> [Task brief]: Using the records below, copy exactly the part that opens with the line holding "ATOM 225 C CA" and closes with the line holding "ATOM 232 N N", minus the pictures.

Stored records:
=== Begin Enclosure ===

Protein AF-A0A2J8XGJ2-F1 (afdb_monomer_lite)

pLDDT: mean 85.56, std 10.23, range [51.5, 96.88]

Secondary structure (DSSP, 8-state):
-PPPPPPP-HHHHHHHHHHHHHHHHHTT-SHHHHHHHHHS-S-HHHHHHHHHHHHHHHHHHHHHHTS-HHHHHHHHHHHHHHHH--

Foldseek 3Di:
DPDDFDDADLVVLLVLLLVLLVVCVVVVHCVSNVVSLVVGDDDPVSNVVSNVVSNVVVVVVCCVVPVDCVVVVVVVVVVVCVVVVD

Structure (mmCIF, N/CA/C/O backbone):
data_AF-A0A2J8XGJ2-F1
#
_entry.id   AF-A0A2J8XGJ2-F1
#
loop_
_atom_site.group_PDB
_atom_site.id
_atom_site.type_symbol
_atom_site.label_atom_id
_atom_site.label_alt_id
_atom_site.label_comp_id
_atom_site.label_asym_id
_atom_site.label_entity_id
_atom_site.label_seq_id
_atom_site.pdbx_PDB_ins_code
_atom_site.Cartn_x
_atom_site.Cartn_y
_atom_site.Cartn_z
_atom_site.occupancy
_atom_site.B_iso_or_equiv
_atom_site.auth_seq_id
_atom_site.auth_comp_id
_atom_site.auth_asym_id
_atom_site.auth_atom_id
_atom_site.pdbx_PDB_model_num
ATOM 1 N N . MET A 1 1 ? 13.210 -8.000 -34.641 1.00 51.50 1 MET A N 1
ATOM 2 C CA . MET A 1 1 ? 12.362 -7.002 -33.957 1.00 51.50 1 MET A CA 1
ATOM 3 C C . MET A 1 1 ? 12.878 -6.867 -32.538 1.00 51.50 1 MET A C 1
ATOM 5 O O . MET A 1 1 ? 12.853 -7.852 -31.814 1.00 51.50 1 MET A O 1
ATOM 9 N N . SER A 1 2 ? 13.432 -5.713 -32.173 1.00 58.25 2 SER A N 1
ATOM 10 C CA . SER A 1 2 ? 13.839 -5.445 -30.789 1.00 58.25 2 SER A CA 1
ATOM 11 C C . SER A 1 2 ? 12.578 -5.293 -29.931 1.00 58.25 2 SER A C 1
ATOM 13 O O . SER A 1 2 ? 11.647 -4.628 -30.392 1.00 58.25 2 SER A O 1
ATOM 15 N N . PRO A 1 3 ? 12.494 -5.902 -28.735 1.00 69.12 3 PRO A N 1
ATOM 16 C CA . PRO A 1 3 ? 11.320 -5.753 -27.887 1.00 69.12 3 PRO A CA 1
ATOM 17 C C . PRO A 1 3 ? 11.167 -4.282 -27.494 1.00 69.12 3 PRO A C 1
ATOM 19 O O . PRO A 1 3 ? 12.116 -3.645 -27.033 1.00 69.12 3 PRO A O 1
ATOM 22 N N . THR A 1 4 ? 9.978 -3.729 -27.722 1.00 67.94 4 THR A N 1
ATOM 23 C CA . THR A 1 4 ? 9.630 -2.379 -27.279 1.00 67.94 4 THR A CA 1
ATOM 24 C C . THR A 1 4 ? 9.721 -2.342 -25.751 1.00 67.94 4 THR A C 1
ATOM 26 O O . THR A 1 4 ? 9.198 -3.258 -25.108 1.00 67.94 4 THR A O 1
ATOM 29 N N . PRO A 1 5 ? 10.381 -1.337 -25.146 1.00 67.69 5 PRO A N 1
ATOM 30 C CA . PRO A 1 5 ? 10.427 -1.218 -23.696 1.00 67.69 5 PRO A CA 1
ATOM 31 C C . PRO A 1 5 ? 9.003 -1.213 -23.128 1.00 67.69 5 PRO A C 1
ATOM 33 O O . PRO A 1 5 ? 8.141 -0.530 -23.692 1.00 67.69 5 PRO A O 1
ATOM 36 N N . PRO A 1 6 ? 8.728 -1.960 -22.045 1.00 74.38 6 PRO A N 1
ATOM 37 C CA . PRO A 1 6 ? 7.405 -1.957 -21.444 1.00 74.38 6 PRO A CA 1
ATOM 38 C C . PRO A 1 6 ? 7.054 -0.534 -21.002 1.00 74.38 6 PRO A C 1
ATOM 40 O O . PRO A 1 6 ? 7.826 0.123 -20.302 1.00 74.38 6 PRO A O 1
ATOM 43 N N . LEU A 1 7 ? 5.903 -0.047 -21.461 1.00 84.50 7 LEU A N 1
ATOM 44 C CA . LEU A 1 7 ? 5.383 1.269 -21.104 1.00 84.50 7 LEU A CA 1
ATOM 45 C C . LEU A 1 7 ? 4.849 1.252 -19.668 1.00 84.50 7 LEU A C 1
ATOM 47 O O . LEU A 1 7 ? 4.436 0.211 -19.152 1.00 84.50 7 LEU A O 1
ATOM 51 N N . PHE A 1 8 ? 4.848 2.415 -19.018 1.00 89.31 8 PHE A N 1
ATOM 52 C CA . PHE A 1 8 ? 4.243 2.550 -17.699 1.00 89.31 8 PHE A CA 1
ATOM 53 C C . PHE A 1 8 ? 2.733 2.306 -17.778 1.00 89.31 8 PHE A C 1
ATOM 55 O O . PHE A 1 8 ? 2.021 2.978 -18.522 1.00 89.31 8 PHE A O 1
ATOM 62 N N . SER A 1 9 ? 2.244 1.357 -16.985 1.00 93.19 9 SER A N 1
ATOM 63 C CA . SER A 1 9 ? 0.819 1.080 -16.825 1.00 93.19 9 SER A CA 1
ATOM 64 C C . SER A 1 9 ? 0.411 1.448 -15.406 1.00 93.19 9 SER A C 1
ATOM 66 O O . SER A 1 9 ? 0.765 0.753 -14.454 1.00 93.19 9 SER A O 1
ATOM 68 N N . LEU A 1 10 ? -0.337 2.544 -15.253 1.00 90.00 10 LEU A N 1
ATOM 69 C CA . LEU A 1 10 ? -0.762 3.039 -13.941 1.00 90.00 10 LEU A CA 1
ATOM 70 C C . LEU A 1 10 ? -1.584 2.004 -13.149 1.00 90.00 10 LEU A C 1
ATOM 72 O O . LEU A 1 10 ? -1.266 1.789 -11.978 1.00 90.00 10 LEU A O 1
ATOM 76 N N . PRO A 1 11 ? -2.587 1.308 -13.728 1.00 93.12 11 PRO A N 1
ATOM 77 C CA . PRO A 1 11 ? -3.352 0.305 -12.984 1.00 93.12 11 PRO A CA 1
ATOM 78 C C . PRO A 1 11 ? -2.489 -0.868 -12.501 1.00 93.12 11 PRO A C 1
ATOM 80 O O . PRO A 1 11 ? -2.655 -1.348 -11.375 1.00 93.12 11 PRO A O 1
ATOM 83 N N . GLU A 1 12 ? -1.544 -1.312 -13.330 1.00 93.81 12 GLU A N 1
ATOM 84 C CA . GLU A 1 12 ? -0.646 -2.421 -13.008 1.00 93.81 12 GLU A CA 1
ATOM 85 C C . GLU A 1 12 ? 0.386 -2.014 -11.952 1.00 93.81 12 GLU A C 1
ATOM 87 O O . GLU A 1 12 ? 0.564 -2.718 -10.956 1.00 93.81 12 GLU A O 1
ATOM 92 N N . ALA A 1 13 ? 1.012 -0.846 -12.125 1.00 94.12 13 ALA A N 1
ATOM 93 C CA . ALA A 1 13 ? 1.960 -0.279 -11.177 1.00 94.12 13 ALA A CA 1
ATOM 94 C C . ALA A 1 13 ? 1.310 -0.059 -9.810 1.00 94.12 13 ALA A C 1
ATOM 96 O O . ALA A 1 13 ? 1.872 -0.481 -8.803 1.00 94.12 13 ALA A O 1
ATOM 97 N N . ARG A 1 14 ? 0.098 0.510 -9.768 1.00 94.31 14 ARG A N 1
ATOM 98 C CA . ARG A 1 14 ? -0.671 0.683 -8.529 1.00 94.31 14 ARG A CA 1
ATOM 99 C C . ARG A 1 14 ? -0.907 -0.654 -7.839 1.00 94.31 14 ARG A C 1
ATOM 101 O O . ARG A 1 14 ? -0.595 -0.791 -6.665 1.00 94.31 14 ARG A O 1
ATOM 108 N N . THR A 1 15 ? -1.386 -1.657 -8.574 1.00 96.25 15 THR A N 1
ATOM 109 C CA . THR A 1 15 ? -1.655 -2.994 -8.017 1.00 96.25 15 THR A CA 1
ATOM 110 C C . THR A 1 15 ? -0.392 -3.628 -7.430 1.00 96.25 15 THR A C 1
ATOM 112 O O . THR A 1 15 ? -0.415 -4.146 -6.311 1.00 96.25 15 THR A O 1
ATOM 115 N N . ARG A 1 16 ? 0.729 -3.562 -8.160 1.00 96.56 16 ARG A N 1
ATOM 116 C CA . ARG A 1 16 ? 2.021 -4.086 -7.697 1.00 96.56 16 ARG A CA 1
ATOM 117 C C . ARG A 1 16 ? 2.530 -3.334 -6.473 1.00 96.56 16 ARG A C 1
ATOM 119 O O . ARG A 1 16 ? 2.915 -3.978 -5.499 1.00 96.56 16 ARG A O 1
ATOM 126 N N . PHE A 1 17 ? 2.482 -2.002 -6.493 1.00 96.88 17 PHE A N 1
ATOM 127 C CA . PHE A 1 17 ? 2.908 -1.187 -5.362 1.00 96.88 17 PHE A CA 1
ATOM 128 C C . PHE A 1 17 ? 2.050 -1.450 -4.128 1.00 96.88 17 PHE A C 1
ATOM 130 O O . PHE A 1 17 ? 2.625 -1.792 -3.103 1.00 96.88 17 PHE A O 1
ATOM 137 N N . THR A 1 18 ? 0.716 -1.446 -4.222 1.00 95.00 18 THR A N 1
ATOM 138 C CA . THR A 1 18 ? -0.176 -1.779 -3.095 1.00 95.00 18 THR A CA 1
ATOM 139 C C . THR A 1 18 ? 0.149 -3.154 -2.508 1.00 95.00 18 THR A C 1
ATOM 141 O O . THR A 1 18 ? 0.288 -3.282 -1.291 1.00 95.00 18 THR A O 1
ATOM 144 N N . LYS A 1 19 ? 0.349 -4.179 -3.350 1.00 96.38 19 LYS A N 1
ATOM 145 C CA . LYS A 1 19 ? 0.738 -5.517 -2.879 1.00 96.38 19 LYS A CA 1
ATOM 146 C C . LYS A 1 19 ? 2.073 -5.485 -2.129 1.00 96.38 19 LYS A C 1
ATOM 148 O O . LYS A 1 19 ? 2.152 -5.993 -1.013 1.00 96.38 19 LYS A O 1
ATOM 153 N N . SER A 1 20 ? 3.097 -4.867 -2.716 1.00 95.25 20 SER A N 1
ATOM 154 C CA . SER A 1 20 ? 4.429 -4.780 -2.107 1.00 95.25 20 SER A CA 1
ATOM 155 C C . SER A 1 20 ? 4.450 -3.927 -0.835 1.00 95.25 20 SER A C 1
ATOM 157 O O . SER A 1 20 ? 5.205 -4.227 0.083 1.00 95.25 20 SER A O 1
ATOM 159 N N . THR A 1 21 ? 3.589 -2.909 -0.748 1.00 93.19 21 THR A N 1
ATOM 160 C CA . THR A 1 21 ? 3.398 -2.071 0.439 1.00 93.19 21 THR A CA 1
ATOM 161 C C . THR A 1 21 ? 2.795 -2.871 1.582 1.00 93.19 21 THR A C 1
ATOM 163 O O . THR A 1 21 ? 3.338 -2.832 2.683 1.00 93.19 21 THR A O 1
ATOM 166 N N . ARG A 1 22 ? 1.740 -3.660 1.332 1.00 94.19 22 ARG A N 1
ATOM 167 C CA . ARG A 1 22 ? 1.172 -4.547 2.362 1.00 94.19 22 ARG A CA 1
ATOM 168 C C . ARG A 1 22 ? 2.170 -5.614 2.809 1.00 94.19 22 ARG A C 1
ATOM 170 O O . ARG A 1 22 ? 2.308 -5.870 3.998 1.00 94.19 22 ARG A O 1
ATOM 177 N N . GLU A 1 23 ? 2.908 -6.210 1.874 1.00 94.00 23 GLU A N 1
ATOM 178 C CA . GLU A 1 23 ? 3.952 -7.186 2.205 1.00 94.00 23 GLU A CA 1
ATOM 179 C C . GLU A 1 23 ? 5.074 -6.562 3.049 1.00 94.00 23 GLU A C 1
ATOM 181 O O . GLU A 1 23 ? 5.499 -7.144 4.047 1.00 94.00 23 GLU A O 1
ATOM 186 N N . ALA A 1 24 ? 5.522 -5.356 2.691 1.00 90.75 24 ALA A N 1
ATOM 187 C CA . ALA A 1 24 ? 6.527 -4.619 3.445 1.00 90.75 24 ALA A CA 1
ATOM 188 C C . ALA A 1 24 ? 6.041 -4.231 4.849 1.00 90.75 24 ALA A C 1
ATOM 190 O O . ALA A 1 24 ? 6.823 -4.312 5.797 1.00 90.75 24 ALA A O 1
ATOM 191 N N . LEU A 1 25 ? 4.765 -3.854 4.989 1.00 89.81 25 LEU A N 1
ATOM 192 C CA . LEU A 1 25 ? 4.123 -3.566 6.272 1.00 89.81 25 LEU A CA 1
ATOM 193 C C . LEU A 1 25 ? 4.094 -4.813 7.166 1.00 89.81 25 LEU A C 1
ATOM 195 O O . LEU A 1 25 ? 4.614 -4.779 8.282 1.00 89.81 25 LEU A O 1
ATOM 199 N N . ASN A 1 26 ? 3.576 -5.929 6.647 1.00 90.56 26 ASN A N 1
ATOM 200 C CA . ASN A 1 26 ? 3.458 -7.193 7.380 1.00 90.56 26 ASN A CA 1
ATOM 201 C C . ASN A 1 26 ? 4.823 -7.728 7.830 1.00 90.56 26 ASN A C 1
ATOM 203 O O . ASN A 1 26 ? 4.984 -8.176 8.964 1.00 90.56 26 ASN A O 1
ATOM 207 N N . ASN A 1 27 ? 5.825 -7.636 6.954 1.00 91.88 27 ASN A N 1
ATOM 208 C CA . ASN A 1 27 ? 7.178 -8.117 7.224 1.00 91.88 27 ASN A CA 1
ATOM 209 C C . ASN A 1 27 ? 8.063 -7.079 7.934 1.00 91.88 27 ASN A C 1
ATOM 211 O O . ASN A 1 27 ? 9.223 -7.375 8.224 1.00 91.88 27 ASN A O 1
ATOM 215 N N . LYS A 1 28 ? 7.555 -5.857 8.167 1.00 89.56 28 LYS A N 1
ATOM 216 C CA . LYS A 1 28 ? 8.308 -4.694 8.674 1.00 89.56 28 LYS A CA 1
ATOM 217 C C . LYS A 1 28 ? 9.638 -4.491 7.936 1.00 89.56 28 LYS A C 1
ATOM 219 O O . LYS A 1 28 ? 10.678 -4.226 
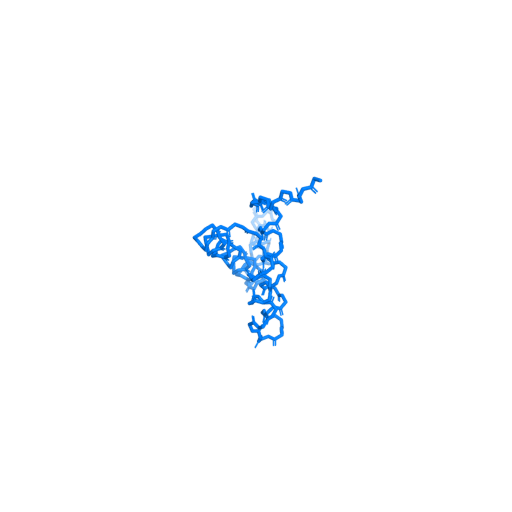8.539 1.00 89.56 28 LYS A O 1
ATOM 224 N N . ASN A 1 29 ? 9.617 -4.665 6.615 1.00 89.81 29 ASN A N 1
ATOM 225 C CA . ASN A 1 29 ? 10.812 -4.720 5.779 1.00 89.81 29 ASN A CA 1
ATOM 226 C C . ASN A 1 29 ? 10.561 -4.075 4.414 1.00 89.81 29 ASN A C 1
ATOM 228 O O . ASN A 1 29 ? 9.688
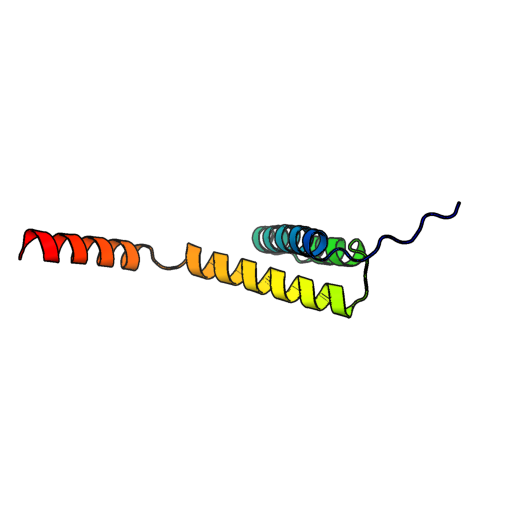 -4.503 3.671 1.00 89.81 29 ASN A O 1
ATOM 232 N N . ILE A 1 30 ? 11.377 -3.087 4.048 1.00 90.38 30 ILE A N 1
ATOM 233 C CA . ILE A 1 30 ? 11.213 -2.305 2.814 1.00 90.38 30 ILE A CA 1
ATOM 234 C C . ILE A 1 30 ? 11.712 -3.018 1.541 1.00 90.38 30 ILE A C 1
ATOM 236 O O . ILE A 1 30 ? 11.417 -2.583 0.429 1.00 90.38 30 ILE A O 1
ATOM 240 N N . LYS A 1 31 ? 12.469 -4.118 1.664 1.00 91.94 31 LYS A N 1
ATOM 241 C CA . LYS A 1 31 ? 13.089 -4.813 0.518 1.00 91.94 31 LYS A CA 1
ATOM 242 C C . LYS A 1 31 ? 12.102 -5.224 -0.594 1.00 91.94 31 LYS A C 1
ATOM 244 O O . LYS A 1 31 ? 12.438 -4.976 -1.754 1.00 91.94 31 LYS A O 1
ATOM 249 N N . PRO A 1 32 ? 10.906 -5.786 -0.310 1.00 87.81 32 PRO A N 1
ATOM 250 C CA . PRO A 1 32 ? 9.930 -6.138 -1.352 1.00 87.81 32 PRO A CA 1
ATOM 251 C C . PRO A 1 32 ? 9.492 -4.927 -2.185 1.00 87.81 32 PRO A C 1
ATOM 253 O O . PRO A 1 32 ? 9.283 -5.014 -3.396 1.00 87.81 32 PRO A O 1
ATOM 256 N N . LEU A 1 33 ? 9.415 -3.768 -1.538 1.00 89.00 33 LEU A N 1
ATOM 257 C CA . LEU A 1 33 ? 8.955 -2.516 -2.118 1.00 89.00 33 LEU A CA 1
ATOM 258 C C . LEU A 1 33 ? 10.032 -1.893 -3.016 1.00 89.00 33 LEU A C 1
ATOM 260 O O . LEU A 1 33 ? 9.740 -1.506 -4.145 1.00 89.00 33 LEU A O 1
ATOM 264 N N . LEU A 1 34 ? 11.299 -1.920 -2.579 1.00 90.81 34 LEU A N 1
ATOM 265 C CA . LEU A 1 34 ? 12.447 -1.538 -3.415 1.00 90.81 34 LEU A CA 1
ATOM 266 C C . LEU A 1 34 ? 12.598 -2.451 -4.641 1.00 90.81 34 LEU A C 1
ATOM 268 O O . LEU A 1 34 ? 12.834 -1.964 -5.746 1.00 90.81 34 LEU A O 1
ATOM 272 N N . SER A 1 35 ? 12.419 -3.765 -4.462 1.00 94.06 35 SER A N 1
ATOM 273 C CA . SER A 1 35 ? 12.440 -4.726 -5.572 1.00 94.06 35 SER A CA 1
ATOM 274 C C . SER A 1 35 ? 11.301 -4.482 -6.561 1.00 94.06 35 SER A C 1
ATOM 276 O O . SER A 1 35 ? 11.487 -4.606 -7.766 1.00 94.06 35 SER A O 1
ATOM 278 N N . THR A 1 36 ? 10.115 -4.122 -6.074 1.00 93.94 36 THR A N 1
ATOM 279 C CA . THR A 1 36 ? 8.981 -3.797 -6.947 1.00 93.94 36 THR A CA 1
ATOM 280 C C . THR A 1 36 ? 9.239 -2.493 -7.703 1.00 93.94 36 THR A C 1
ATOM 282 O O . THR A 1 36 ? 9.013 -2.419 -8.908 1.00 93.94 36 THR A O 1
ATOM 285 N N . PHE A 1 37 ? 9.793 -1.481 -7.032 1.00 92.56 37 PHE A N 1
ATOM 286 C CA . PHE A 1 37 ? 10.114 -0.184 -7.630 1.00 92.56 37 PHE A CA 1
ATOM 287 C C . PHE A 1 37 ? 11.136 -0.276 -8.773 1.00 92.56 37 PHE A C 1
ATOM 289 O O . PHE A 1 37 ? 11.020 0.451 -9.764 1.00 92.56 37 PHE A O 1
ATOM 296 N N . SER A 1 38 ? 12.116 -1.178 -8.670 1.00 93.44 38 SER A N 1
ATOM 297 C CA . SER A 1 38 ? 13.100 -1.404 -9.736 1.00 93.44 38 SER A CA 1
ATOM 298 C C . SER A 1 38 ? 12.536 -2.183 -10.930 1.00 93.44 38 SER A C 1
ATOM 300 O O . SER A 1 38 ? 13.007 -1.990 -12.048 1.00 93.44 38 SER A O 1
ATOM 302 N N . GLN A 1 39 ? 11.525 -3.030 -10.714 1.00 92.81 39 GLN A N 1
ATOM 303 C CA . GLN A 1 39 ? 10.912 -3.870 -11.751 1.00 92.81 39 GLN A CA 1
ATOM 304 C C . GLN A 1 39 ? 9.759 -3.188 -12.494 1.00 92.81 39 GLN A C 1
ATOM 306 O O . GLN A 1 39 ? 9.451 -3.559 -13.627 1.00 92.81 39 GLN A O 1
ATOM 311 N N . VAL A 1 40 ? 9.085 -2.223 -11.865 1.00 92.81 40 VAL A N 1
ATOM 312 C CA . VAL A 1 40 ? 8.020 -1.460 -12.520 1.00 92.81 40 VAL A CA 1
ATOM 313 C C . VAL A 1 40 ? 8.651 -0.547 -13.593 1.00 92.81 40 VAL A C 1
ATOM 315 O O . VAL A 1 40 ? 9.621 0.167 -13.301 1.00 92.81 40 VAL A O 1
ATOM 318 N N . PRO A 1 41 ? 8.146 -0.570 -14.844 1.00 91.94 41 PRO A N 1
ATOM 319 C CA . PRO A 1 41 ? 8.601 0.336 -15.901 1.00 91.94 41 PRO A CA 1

=== End Enclosure ===

> [Result for this task]:
ATOM 225 C CA . ASN A 1 29 ? 10.812 -4.720 5.779 1.00 89.81 29 ASN A CA 1
ATOM 226 C C . ASN A 1 29 ? 10.561 -4.075 4.414 1.00 89.81 29 ASN A C 1
ATOM 228 O O . ASN A 1 29 ? 9.688
 -4.503 3.671 1.00 89.81 29 ASN A O 1
ATOM 232 N N . ILE A 1 30 ? 11.377 -3.087 4.048 1.00 90.38 30 ILE A N 1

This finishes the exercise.